Slurm Job Accounting Gather Plugin API
Overview
This document describes Slurm job accounting gather plugins and the API that defines them. It is intended as a resource to programmers wishing to write their own Slurm job accounting gather plugins.
Slurm job accounting gather plugins must conform to the Slurm Plugin API with the following specifications:
const char plugin_name[]="full text name"
A free-formatted ASCII text string that identifies the plugin.
const char
plugin_type[]="major/minor"
The major type must be "jobacct_gather." The minor type can be any suitable name for the type of accounting package. We currently use
- aix Gathers information from AIX /proc table and adds this information to the standard rusage information also gathered for each job.
- cgroupGathers information from Linux cgroup infrastructure and adds this information to the standard rusage information also gathered for each job. (Experimental, not to be used in production.)
- linuxGathers information from Linux /proc table and adds this information to the standard rusage information also gathered for each job.
- noneNo information gathered.
The programmer is urged to study src/plugins/jobacct_gather/linux and src/common/slurm_jobacct_gather.[c|h] for a sample implementation of a Slurm job accounting gather plugin.
API Functions
All of the following functions are required. Functions which are not implemented must be stubbed.
int init (void)
Description:
Called when the plugin is loaded, before any other functions are
called. Put global initialization here.
Returns:
SLURM_SUCCESS on success, or
SLURM_ERROR on failure.
void fini (void)
Description:
Called when the plugin is removed. Clear any allocated storage here.
Returns: None.
Note: These init and fini functions are not the same as those described in the dlopen (3) system library. The C run-time system co-opts those symbols for its own initialization. The system _init() is called before the Slurm init(), and the Slurm fini() is called before the system's _fini().

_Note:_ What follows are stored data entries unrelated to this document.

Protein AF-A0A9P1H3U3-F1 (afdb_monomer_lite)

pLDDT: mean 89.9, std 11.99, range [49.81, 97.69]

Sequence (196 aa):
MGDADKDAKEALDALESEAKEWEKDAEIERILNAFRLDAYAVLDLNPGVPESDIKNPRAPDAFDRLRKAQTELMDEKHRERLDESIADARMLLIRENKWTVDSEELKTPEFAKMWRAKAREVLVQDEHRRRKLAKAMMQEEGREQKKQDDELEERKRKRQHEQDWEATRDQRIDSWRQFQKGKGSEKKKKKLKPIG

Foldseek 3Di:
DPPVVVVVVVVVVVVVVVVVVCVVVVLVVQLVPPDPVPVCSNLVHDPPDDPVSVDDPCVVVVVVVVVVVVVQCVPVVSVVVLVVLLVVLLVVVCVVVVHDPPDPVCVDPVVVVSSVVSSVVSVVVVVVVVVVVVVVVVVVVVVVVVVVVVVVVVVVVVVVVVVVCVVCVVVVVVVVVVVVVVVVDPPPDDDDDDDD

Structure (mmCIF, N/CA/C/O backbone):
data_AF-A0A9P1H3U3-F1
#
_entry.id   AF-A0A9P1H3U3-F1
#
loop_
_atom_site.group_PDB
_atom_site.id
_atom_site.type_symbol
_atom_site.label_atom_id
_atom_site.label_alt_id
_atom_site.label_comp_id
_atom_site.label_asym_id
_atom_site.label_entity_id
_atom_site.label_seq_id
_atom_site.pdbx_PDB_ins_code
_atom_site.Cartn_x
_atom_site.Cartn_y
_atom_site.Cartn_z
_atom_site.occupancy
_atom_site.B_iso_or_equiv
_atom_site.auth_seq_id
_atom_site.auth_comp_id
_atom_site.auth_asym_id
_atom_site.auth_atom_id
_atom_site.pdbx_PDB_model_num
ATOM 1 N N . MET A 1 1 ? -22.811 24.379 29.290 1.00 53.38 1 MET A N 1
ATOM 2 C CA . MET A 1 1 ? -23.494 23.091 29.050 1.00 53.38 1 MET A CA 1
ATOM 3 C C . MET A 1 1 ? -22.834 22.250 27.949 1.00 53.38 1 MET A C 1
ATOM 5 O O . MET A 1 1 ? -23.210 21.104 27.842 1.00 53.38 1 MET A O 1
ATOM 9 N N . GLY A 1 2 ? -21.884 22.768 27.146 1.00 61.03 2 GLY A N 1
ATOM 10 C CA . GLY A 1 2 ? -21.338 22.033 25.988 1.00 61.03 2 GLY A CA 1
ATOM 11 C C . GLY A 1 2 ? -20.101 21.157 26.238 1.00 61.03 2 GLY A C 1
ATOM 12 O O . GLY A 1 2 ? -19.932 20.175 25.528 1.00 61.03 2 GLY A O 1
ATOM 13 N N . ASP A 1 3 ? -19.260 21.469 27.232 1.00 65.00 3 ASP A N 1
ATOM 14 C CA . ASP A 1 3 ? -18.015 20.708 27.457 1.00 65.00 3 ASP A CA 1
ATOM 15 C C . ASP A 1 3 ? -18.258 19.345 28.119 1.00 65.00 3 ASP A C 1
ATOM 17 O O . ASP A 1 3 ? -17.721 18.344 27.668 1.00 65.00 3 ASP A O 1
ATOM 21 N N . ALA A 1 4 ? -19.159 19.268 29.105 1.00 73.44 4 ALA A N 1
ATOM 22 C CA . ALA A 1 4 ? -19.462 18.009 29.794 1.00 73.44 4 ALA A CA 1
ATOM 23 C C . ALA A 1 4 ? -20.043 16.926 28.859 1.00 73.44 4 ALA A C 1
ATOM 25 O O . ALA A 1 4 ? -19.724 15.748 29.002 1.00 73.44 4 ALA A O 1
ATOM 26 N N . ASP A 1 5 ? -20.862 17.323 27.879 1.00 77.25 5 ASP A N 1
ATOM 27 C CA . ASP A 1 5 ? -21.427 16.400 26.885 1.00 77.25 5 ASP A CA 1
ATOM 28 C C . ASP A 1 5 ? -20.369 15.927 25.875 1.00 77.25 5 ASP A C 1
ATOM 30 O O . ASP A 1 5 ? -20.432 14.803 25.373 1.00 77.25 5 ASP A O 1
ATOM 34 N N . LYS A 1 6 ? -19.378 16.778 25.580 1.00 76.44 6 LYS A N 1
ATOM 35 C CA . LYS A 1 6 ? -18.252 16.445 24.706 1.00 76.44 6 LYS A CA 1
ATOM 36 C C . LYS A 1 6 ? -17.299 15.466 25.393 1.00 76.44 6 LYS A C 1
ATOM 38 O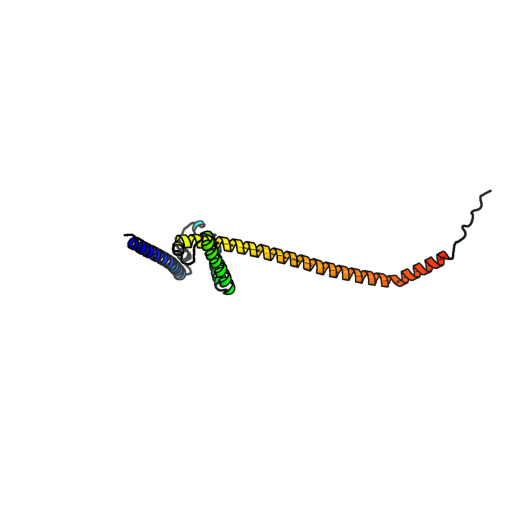 O . LYS A 1 6 ? -16.981 14.438 24.803 1.00 76.44 6 LYS A O 1
ATOM 43 N N . ASP A 1 7 ? -16.940 15.734 26.645 1.00 78.19 7 ASP A N 1
ATOM 44 C CA . ASP A 1 7 ? -16.078 14.864 27.451 1.00 78.19 7 ASP A CA 1
ATOM 45 C C . ASP A 1 7 ? -16.718 13.481 27.661 1.00 78.19 7 ASP A C 1
ATOM 47 O O . ASP A 1 7 ? -16.055 12.450 27.540 1.00 78.19 7 ASP A O 1
ATOM 51 N N . ALA A 1 8 ? -18.035 13.433 27.899 1.00 84.00 8 ALA A N 1
ATOM 52 C CA . ALA A 1 8 ? -18.776 12.177 28.011 1.00 84.00 8 ALA A CA 1
ATOM 53 C C . ALA A 1 8 ? -18.758 11.370 26.703 1.00 84.00 8 ALA A C 1
ATOM 55 O O . ALA A 1 8 ? -18.621 10.146 26.728 1.00 84.00 8 ALA A O 1
ATOM 56 N N . LYS A 1 9 ? -18.874 12.042 25.553 1.00 84.25 9 LYS A N 1
ATOM 57 C CA . LYS A 1 9 ? -18.804 11.387 24.245 1.00 84.25 9 LYS A CA 1
ATOM 58 C C . LYS A 1 9 ? -17.406 10.848 23.946 1.00 84.25 9 LYS A C 1
ATOM 60 O O . LYS A 1 9 ? -17.289 9.719 23.487 1.00 84.25 9 LYS A O 1
ATOM 65 N N . GLU A 1 10 ? -16.362 11.620 24.228 1.00 84.00 10 GLU A N 1
ATOM 66 C CA . GLU A 1 10 ? -14.976 11.175 24.042 1.00 84.00 10 GLU A CA 1
ATOM 67 C C . GLU A 1 10 ? -14.648 9.966 24.931 1.00 84.00 10 GLU A C 1
ATOM 69 O O . GLU A 1 10 ? -14.024 9.012 24.466 1.00 84.00 10 GLU A O 1
ATOM 74 N N . ALA A 1 11 ? -15.141 9.952 26.174 1.00 87.62 11 ALA A N 1
ATOM 75 C CA . ALA A 1 11 ? -15.014 8.800 27.063 1.00 87.62 11 ALA A CA 1
ATOM 76 C C . ALA A 1 11 ? -15.742 7.556 26.521 1.00 87.62 11 ALA A C 1
ATOM 78 O O . ALA A 1 11 ? -15.200 6.455 26.581 1.00 87.62 11 ALA A O 1
ATOM 79 N N . LEU A 1 12 ? -16.944 7.718 25.959 1.00 89.75 12 LEU A N 1
ATOM 80 C CA . LEU A 1 12 ? -17.679 6.616 25.329 1.00 89.75 12 LEU A CA 1
ATOM 81 C C . LEU A 1 12 ? -16.965 6.080 24.081 1.00 89.75 12 LEU A C 1
ATOM 83 O O . LEU A 1 12 ? -16.836 4.867 23.941 1.00 89.75 12 LEU A O 1
ATOM 87 N N . ASP A 1 13 ? -16.462 6.956 23.210 1.00 86.81 13 ASP A N 1
ATOM 88 C CA . ASP A 1 13 ? -15.741 6.563 21.991 1.00 86.81 13 ASP A CA 1
ATOM 89 C C . ASP A 1 13 ? -14.430 5.817 22.327 1.00 86.81 13 ASP A C 1
ATOM 91 O O . ASP A 1 13 ? -14.048 4.860 21.640 1.00 86.81 13 ASP A O 1
ATOM 95 N N . ALA A 1 14 ? -13.746 6.227 23.403 1.00 87.44 14 ALA A N 1
ATOM 96 C CA . ALA A 1 14 ? -12.564 5.540 23.919 1.00 87.44 14 ALA A CA 1
ATOM 97 C C . ALA A 1 14 ? -12.911 4.139 24.445 1.00 87.44 14 ALA A C 1
ATOM 99 O O . ALA A 1 14 ? -12.275 3.167 24.039 1.00 87.44 14 ALA A O 1
ATOM 100 N N . LEU A 1 15 ? -13.964 4.024 25.263 1.00 92.00 15 LEU A N 1
ATOM 101 C CA . LEU A 1 15 ? -14.449 2.736 25.770 1.00 92.00 15 LEU A CA 1
ATOM 102 C C . LEU A 1 15 ? -14.901 1.802 24.639 1.00 92.00 15 LEU A C 1
ATOM 104 O O . LEU A 1 15 ? -14.631 0.607 24.687 1.00 92.00 15 LEU A O 1
ATOM 108 N N . GLU A 1 16 ? -15.556 2.325 23.600 1.00 91.88 16 GLU A N 1
ATOM 109 C CA . GLU A 1 16 ? -15.965 1.521 22.442 1.00 91.88 16 GLU A CA 1
ATOM 110 C C . GLU A 1 16 ? -14.753 1.025 21.637 1.00 91.88 16 GLU A C 1
ATOM 112 O O . GLU A 1 16 ? -14.761 -0.084 21.100 1.00 91.88 16 GLU A O 1
ATOM 117 N N . SER A 1 17 ? -13.697 1.836 21.543 1.00 88.12 17 SER A N 1
ATOM 118 C CA . SER A 1 17 ? -12.454 1.441 20.873 1.00 88.12 17 SER A CA 1
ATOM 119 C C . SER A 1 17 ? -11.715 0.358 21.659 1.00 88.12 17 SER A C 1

int jobacct_gather_p_poll_data(List task_list, bool pgid_plugin, uint64_t cont_id)
Description:
Build a table of all current processes.
Arguments:
task_list (in/out) List containing
current processes
pgid_plugin (input) if we are
running with the pgid plugin
cont_id (input) container id of processes if not running with pgid
int jobacct_gather_p_endpoll(void)
Description:
Called when the process is finished to stop the
polling thread.
Arguments:
none
Returns:
SLURM_SUCCESS on success, or
SLURM_ERROR on failure.
int jobacct_gather_p_add_task(pid_t pid, uint16_t tid)
Description:
Used to add a task to the poller.
Arguments:
pid (input) Process id
tid (input) slurm global task id
Returns:
SLURM_SUCCESS on success, or
SLURM_ERROR on failure.
Job Account Gathering
All of the following functions are not required but may be used.

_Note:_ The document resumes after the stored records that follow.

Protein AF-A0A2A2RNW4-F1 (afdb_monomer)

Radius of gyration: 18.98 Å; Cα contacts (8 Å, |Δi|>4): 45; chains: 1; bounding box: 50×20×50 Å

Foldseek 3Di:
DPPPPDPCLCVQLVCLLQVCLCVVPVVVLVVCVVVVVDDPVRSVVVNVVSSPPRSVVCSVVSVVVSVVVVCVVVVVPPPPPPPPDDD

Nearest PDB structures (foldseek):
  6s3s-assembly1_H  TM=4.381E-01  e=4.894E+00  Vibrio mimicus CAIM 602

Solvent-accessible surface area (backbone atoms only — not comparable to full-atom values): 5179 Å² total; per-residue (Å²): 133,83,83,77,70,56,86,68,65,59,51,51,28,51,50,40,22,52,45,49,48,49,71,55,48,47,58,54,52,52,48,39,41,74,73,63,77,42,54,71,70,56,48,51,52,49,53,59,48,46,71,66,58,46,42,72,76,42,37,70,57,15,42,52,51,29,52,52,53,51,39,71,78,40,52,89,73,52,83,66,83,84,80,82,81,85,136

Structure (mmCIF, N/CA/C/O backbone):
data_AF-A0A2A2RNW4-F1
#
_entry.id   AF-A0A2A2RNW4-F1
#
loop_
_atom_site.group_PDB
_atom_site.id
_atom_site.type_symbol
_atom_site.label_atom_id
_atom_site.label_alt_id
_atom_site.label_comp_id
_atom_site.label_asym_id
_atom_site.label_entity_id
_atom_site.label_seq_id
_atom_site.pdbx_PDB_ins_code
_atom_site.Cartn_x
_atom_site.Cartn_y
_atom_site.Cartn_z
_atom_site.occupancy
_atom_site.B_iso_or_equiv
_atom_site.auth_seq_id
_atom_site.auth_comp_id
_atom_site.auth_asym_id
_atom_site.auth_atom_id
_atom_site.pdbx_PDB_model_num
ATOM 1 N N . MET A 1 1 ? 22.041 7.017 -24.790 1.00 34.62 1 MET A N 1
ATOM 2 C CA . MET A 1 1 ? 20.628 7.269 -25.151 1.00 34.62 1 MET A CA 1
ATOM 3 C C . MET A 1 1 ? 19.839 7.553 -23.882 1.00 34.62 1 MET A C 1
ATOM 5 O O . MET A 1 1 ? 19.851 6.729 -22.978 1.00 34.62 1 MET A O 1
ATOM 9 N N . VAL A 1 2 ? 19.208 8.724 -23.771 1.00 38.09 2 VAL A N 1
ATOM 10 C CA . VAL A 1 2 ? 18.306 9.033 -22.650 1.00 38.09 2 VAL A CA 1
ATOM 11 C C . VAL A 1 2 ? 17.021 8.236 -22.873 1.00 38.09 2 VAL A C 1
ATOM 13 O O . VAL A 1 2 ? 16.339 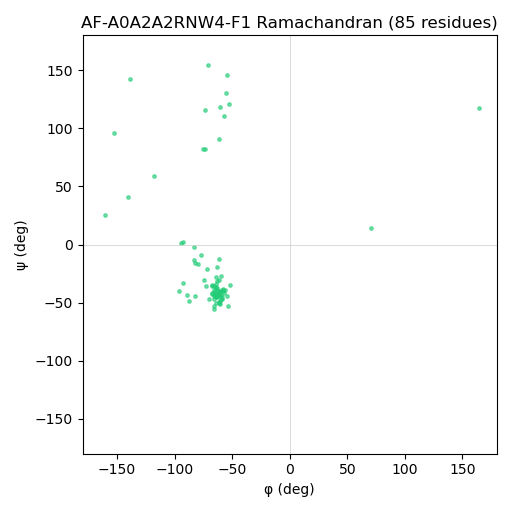8.454 -23.872 1.00 38.09 2 VAL A O 1
ATOM 16 N N . LEU A 1 3 ? 16.707 7.293 -21.980 1.00 47.44 3 LEU A N 1
ATOM 17 C CA . LEU A 1 3 ? 15.426 6.580 -21.963 1.00 47.44 3 LEU A CA 1
ATOM 18 C C . LEU A 1 3 ? 14.305 7.604 -21.747 1.00 47.44 3 LEU A C 1
ATOM 20 O O . LEU A 1 3 ? 13.942 7.919 -20.613 1.00 47.44 3 LEU A O 1
ATOM 24 N N . ARG A 1 4 ? 13.757 8.147 -22.835 1.00 44.47 4 ARG A N 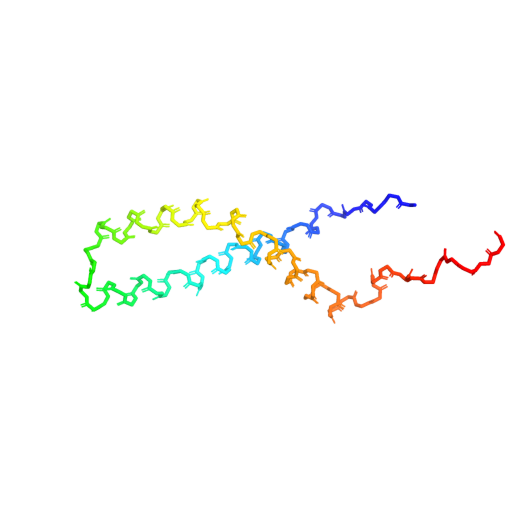1
ATOM 25 C CA . ARG A 1 4 ? 12.558 8.980 -22.789 1.00 44.47 4 ARG A CA 1
ATOM 26 C C . ARG A 1 4 ? 11.378 8.042 -22.522 1.00 44.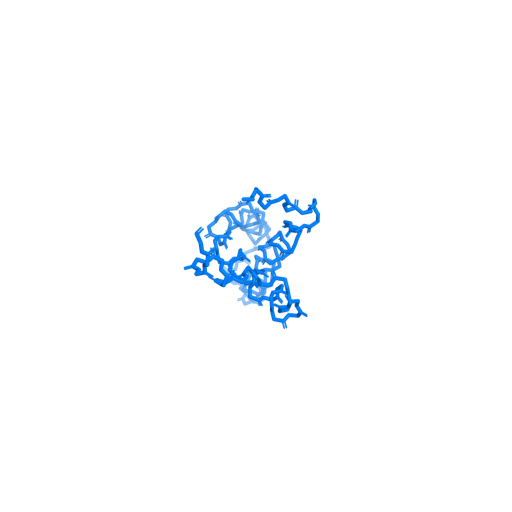47 4 ARG A C 1
ATOM 28 O O . ARG A 1 4 ? 10.727 7.562 -23.446 1.00 44.47 4 ARG A O 1
ATOM 35 N N . ARG A 1 5 ? 11.165 7.702 -21.246 1.00 60.47 5 ARG A N 1
ATOM 36 C CA . ARG A 1 5 ? 9.992 6.943 -20.792 1.00 60.47 5 ARG A CA 1
ATOM 37 C C . ARG A 1 5 ? 8.749 7.666 -21.299 1.00 60.47 5 ARG A C 1
ATOM 39 O O . ARG A 1 5 ? 8.566 8.841 -20.995 1.00 60.47 5 ARG A O 1
ATOM 46 N N . LYS A 1 6 ? 7.930 6.976 -22.101 1.00 65.19 6 LYS A N 1
ATOM 47 C CA . LYS A 1 6 ? 6.623 7.491 -22.528 1.00 65.19 6 LYS A CA 1
ATOM 48 C C . LYS A 1 6 ? 5.819 7.878 -21.286 1.00 65.19 6 LYS A C 1
ATOM 50 O O . LYS A 1 6 ? 5.935 7.213 -20.259 1.00 65.19 6 LYS A O 1
ATOM 55 N N . GLU A 1 7 ? 5.000 8.917 -21.387 1.00 63.94 7 GLU A N 1
ATOM 56 C CA . GLU A 1 7 ? 4.266 9.505 -20.255 1.00 63.94 7 GLU A CA 1
ATOM 57 C C . GLU A 1 7 ? 3.462 8.461 -19.452 1.00 63.94 7 GLU A C 1
ATOM 59 O O . GLU A 1 7 ? 3.436 8.502 -18.225 1.00 63.94 7 GLU A O 1
ATOM 64 N N . GLY A 1 8 ? 2.914 7.439 -20.119 1.00 74.75 8 GLY A N 1
ATOM 65 C CA . GLY A 1 8 ? 2.170 6.345 -19.479 1.00 74.75 8 GLY A CA 1
ATOM 66 C C . GLY A 1 8 ? 3.012 5.273 -18.772 1.00 74.75 8 GLY A C 1
ATOM 67 O O . GLY A 1 8 ? 2.456 4.443 -18.058 1.00 74.75 8 GLY A O 1
ATOM 68 N N . PHE A 1 9 ? 4.340 5.266 -18.918 1.00 78.50 9 PHE A N 1
ATOM 69 C CA . PHE A 1 9 ? 5.197 4.226 -18.335 1.00 78.50 9 PHE A CA 1
ATOM 70 C C . PHE A 1 9 ? 5.162 4.224 -16.802 1.00 78.50 9 PHE A C 1
ATOM 72 O O . PHE A 1 9 ? 5.357 3.189 -16.181 1.00 78.50 9 PHE A O 1
ATOM 79 N N . PHE A 1 10 ? 4.908 5.364 -16.165 1.00 83.31 10 PHE A N 1
ATOM 80 C CA . PHE A 1 10 ? 4.859 5.453 -14.703 1.00 83.31 10 PHE A CA 1
ATOM 81 C C . PHE A 1 10 ? 3.511 5.017 -14.121 1.00 83.31 10 PHE A C 1
ATOM 83 O O . PHE A 1 10 ? 3.428 4.721 -12.929 1.00 83.31 10 PHE A O 1
ATOM 90 N N . LEU A 1 11 ? 2.468 4.930 -14.954 1.00 89.38 11 LEU A N 1
ATOM 91 C CA . LEU A 1 11 ? 1.113 4.627 -14.505 1.00 89.38 11 LEU A CA 1
ATOM 92 C C . LEU A 1 11 ? 1.031 3.239 -13.865 1.00 89.38 11 LEU A C 1
ATOM 94 O O . LEU A 1 11 ? 0.414 3.079 -12.817 1.00 89.38 11 LEU A O 1
ATOM 98 N N . GLY A 1 12 ? 1.723 2.252 -14.432 1.00 90.50 12 GLY A N 1
ATOM 99 C CA . GLY A 1 12 ? 1.741 0.903 -13.880 1.00 90.50 12 GLY A CA 1
ATOM 100 C C . GLY A 1 12 ? 2.390 0.811 -12.496 1.00 90.50 12 GLY A C 1
ATOM 101 O O . GLY A 1 12 ? 1.908 0.073 -11.642 1.00 90.50 12 GLY A O 1
ATOM 102 N N . ALA A 1 13 ? 3.416 1.620 -12.217 1.00 91.88 13 ALA A N 1
ATOM 103 C CA . ALA A 1 13 ? 3.993 1.701 -10.876 1.00 91.88 13 ALA A CA 1
ATOM 104 C C . ALA A 1 13 ? 3.018 2.320 -9.862 1.00 91.88 13 ALA A C 1
ATOM 106 O O . ALA A 1 13 ? 2.971 1.876 -8.717 1.00 91.88 13 ALA A O 1
ATOM 107 N N . ILE A 1 14 ? 2.213 3.306 -10.276 1.00 92.94 14 ILE A N 1
ATOM 108 C CA . ILE A 1 14 ? 1.152 3.884 -9.435 1.00 92.94 14 ILE A CA 1
ATOM 109 C C . ILE A 1 14 ? 0.070 2.835 -9.151 1.00 92.94 14 ILE A C 1
ATOM 111 O O . ILE A 1 14 ? -0.330 2.682 -7.997 1.00 92.94 14 ILE A O 1
ATOM 115 N N . VAL A 1 15 ? -0.352 2.079 -10.172 1.00 95.38 15 VAL A N 1
ATOM 116 C CA . VAL A 1 15 ? -1.333 0.989 -10.036 1.00 95.38 15 VAL A CA 1
ATOM 117 C C . VAL A 1 15 ? -0.833 -0.077 -9.066 1.00 95.38 15 VAL A C 1
ATOM 119 O O . VAL A 1 15 ? -1.566 -0.452 -8.157 1.00 95.38 15 VAL A O 1
ATOM 122 N N . TRP A 1 16 ? 0.421 -0.519 -9.190 1.00 96.12 16 TRP A N 1
ATOM 123 C CA . TRP A 1 16 ? 1.012 -1.463 -8.240 1.00 96.12 16 TRP A CA 1
ATOM 124 C C . TRP A 1 16 ? 1.078 -0.894 -6.822 1.00 96.12 16 TRP A C 1
ATOM 126 O O . TRP A 1 16 ? 0.771 -1.601 -5.866 1.00 96.12 16 TRP A O 1
ATOM 136 N N . ASN A 1 17 ? 1.434 0.381 -6.672 1.00 95.94 17 ASN A N 1
ATOM 137 C CA . ASN A 1 17 ? 1.588 1.010 -5.365 1.00 95.94 17 ASN A CA 1
ATOM 138 C C . ASN A 1 17 ? 0.250 1.111 -4.611 1.00 95.94 17 ASN A C 1
ATOM 140 O O . ASN A 1 17 ? 0.083 0.577 -3.511 1.00 95.94 17 ASN A O 1
ATOM 144 N N . TYR A 1 18 ? -0.750 1.734 -5.232 1.00 94.88 18 TYR A N 1
ATOM 145 C CA . TYR A 1 18 ? -2.063 1.879 -4.606 1.00 94.88 18 TYR A CA 1
ATOM 146 C C . TYR A 1 18 ? -2.858 0.575 -4.598 1.00 94.88 18 TYR A C 1
ATOM 148 O O . TYR A 1 18 ? -3.595 0.335 -3.647 1.00 94.88 18 TYR A O 1
ATOM 156 N N . GLY A 1 19 ? -2.670 -0.297 -5.590 1.00 96.19 19 GLY A N 1
ATOM 157 C CA . GLY A 1 19 ? -3.269 -1.628 -5.617 1.00 96.19 19 GLY A CA 1
ATOM 158 C C . GLY A 1 19 ? -2.810 -2.475 -4.433 1.00 96.19 19 GLY A C 1
ATOM 159 O O . GLY A 1 19 ? -3.644 -2.988 -3.694 1.00 96.19 19 GLY A O 1
ATOM 160 N N . LEU A 1 20 ? -1.503 -2.553 -4.174 1.00 95.62 20 LEU A N 1
ATOM 161 C CA . LEU A 1 20 ? -0.983 -3.259 -2.998 1.00 95.62 20 LEU A CA 1
ATOM 162 C C . LEU A 1 20 ? -1.421 -2.610 -1.687 1.00 95.62 20 LEU A C 1
ATOM 164 O O . LEU A 1 20 ? -1.717 -3.317 -0.730 1.00 95.62 20 LEU A O 1
ATOM 168 N N . THR A 1 21 ? -1.499 -1.281 -1.635 1.00 95.38 21 THR A N 1
ATOM 169 C CA . THR A 1 21 ? -1.993 -0.588 -0.439 1.00 95.38 21 THR A CA 1
ATOM 170 C C . THR A 1 21 ? -3.457 -0.945 -0.175 1.00 95.38 21 THR A C 1
ATOM 172 O O . THR A 1 21 ? -3.799 -1.373 0.923 1.00 95.38 21 THR A O 1
ATOM 175 N N . ALA A 1 22 ? -4.319 -0.845 -1.187 1.00 94.94 22 ALA A N 1
ATOM 176 C CA . ALA A 1 22 ? -5.740 -1.137 -1.056 1.00 94.94 22 ALA A CA 1
ATOM 177 C C . ALA A 1 22 ? -5.988 -2.620 -0.753 1.00 94.94 22 ALA A C 1
ATOM 179 O O . ALA A 1 22 ? -6.631 -2.936 0.241 1.00 94.94 22 ALA A O 1
ATOM 180 N N . PHE A 1 23 ? -5.447 -3.531 -1.562 1.00 95.19 23 PHE A 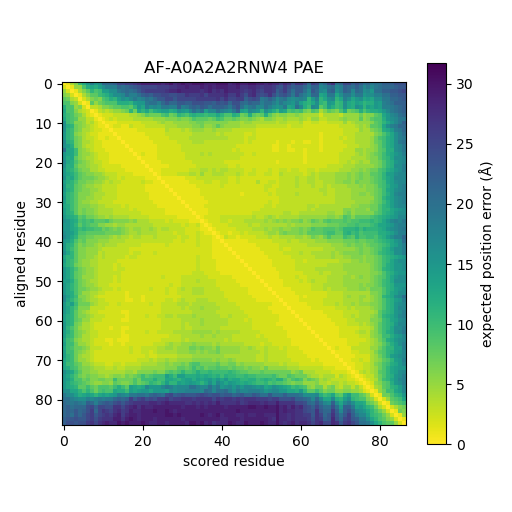N 1
ATOM 181 C CA . PHE A 1 23 ? -5.699 -4.971 -1.442 1.00 95.19 23 PHE A CA 1
ATOM 182 C C . PHE A 1 23 ? -4.821 -5.677 -0.404 1.00 95.19 23 PHE A C 1
ATOM 184 O O . PHE A 1 23 ? -5.119 -6.803 -0.025 1.00 95.19 23 PHE A O 1
ATOM 191 N N . GLY A 1 24 ? -3.764 -5.036 0.088 1.00 92.50 24 GLY A N 1
ATOM 192 C CA . GLY A 1 24 ? -2.984 -5.531 1.219 1.00 92.50 24 GLY A CA 1
ATOM 193 C C . GLY A 1 24 ? -3.552 -5.061 2.554 1.00 92.50 24 GLY A C 1
ATOM 194 O O . GLY A 1 24 ? -3.754 -5.864 3.459 1.00 92.50 24 GLY A O 1
ATOM 195 N N . VAL A 1 25 ? -3.838 -3.761 2.685 1.00 91.88 25 VAL A N 1
ATOM 196 C CA . VAL A 1 25 ? -4.187 -3.157 3.980 1.00 91.88 25 VAL A CA 1
ATOM 197 C C . VAL A 1 25 ? -5.684 -3.211 4.265 1.00 91.88 25 VAL A C 1
ATOM 199 O O . VAL A 1 25 ? -6.071 -3.541 5.388 1.00 91.88 25 VAL A O 1
ATOM 202 N N . LEU A 1 26 ? -6.548 -2.912 3.286 1.00 92.44 26 LEU A N 1
ATOM 203 C CA . LEU A 1 26 ? -7.991 -2.850 3.546 1.00 92.44 26 LEU A CA 1
ATOM 204 C C . LEU A 1 26 ? -8.580 -4.208 3.944 1.00 92.44 26 LEU A C 1
ATOM 206 O O . LEU A 1 26 ? -9.350 -4.217 4.900 1.00 92.44 26 LEU A O 1
ATOM 210 N N . PRO A 1 27 ? -8.230 -5.354 3.323 1.00 95.50 27 PRO A N 1
ATOM 211 C CA . PRO A 1 27 ? -8.754 -6.645 3.765 1.00 95.50 27 PRO A CA 1
ATOM 212 C C . PRO A 1 27 ? -8.382 -6.976 5.210 1.00 95.50 27 PRO A C 1
ATOM 214 O O . PRO A 1 27 ? -9.233 -7.442 5.963 1.00 95.50 27 PRO A O 1
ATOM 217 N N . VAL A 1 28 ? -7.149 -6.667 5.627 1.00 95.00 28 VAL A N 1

int jobacct_gather_init(void)
Description:
Loads the job account gather plugin.
Returns:
SLURM_SUCCESS on success, or
SLURM_ERROR on failure.
int jobacct_gather_fini(void)
Description:
Unloads the job account gathering plugin.
Returns:
SLURM_SUCCESS on success, or
SLURM_ERROR on failure.
int jobacct_gather_startpoll(uin16_t frequency)
Description:
Creates and starts the polling thread.
Arguments:
frequency (input) frequency of the polling.
Returns:
SLURM_SUCCESS on success, or
SLURM_ERROR on failure.
void jobacct_gather_change_poll(uint16_t frequency)
Description:
Changes the polling thread to a new frequency.
Arguments:
frequency (input) frequency of the polling
Returns:
SLURM_SUCCESS on success, or
SLURM_ERROR on failure.
void jobacct_gather_suspend_poll(void)
Description:
Temporarily stops the polling thread.
Returns:
SLURM_SUCCESS on success, or
SLURM_ERROR on failure.
void jobacct_gather_resume_poll(void)
Description:
Resumes the polling thread that was stopped.
Returns:
SLURM_SUCCESS on success, or
SLURM_ERROR on failure.
jobacctinfo_t *jobacct_gather_stat_task(pid_t pid)
Description:
Gets the basis of the information of the task.
Arguments:
pid (input) process id.
Returns:
SLURM_SUCCESS on success, or
SLURM_ERROR on failure.
jobacctinfo_t *jobacct_gather_remove_task(pid_t pid)
Description:
Removes the task.
Arguments:
pid (input) process id.
Returns:
SLURM_SUCCESS on success, or
SLURM_ERROR on failure.
int jobacct_gather_set_proctrack_container_id(uint64_t id)
Description:
Sets the proctrack container to a given id.
Arguments:
id (input) id to set.
Returns:
SLURM_SUCCESS on success, or
SLURM_ERROR on failure.
int jobacct_gather_set_mem_limit(uint32_t job_id, uint32_t step_id,uint32_t mem_limit)
Description:
Sets the memory limit of the job account.
Arguments:
job_id (input) id of the job.
sted_id (input) id of the step.
mem_limit (input) memory limit in megabytes.
Returns:
SLURM_SUCCESS on success, or
SLURM_ERROR on failure.
void jobacct_gather_handle_mem_limit(uint32_t total_job_mem, uint32_t total_job_vsize)
Description:
Called to find out how much memory is used.
Arguments:
total_job_mem (input) total
amount of memory for jobs.
total_job_vsize (input) the
total job size.
Returns:
SLURM_SUCCESS on success, or
SLURM_ERROR on failure.
Job Account Info
All of the following functions are not required but may be used.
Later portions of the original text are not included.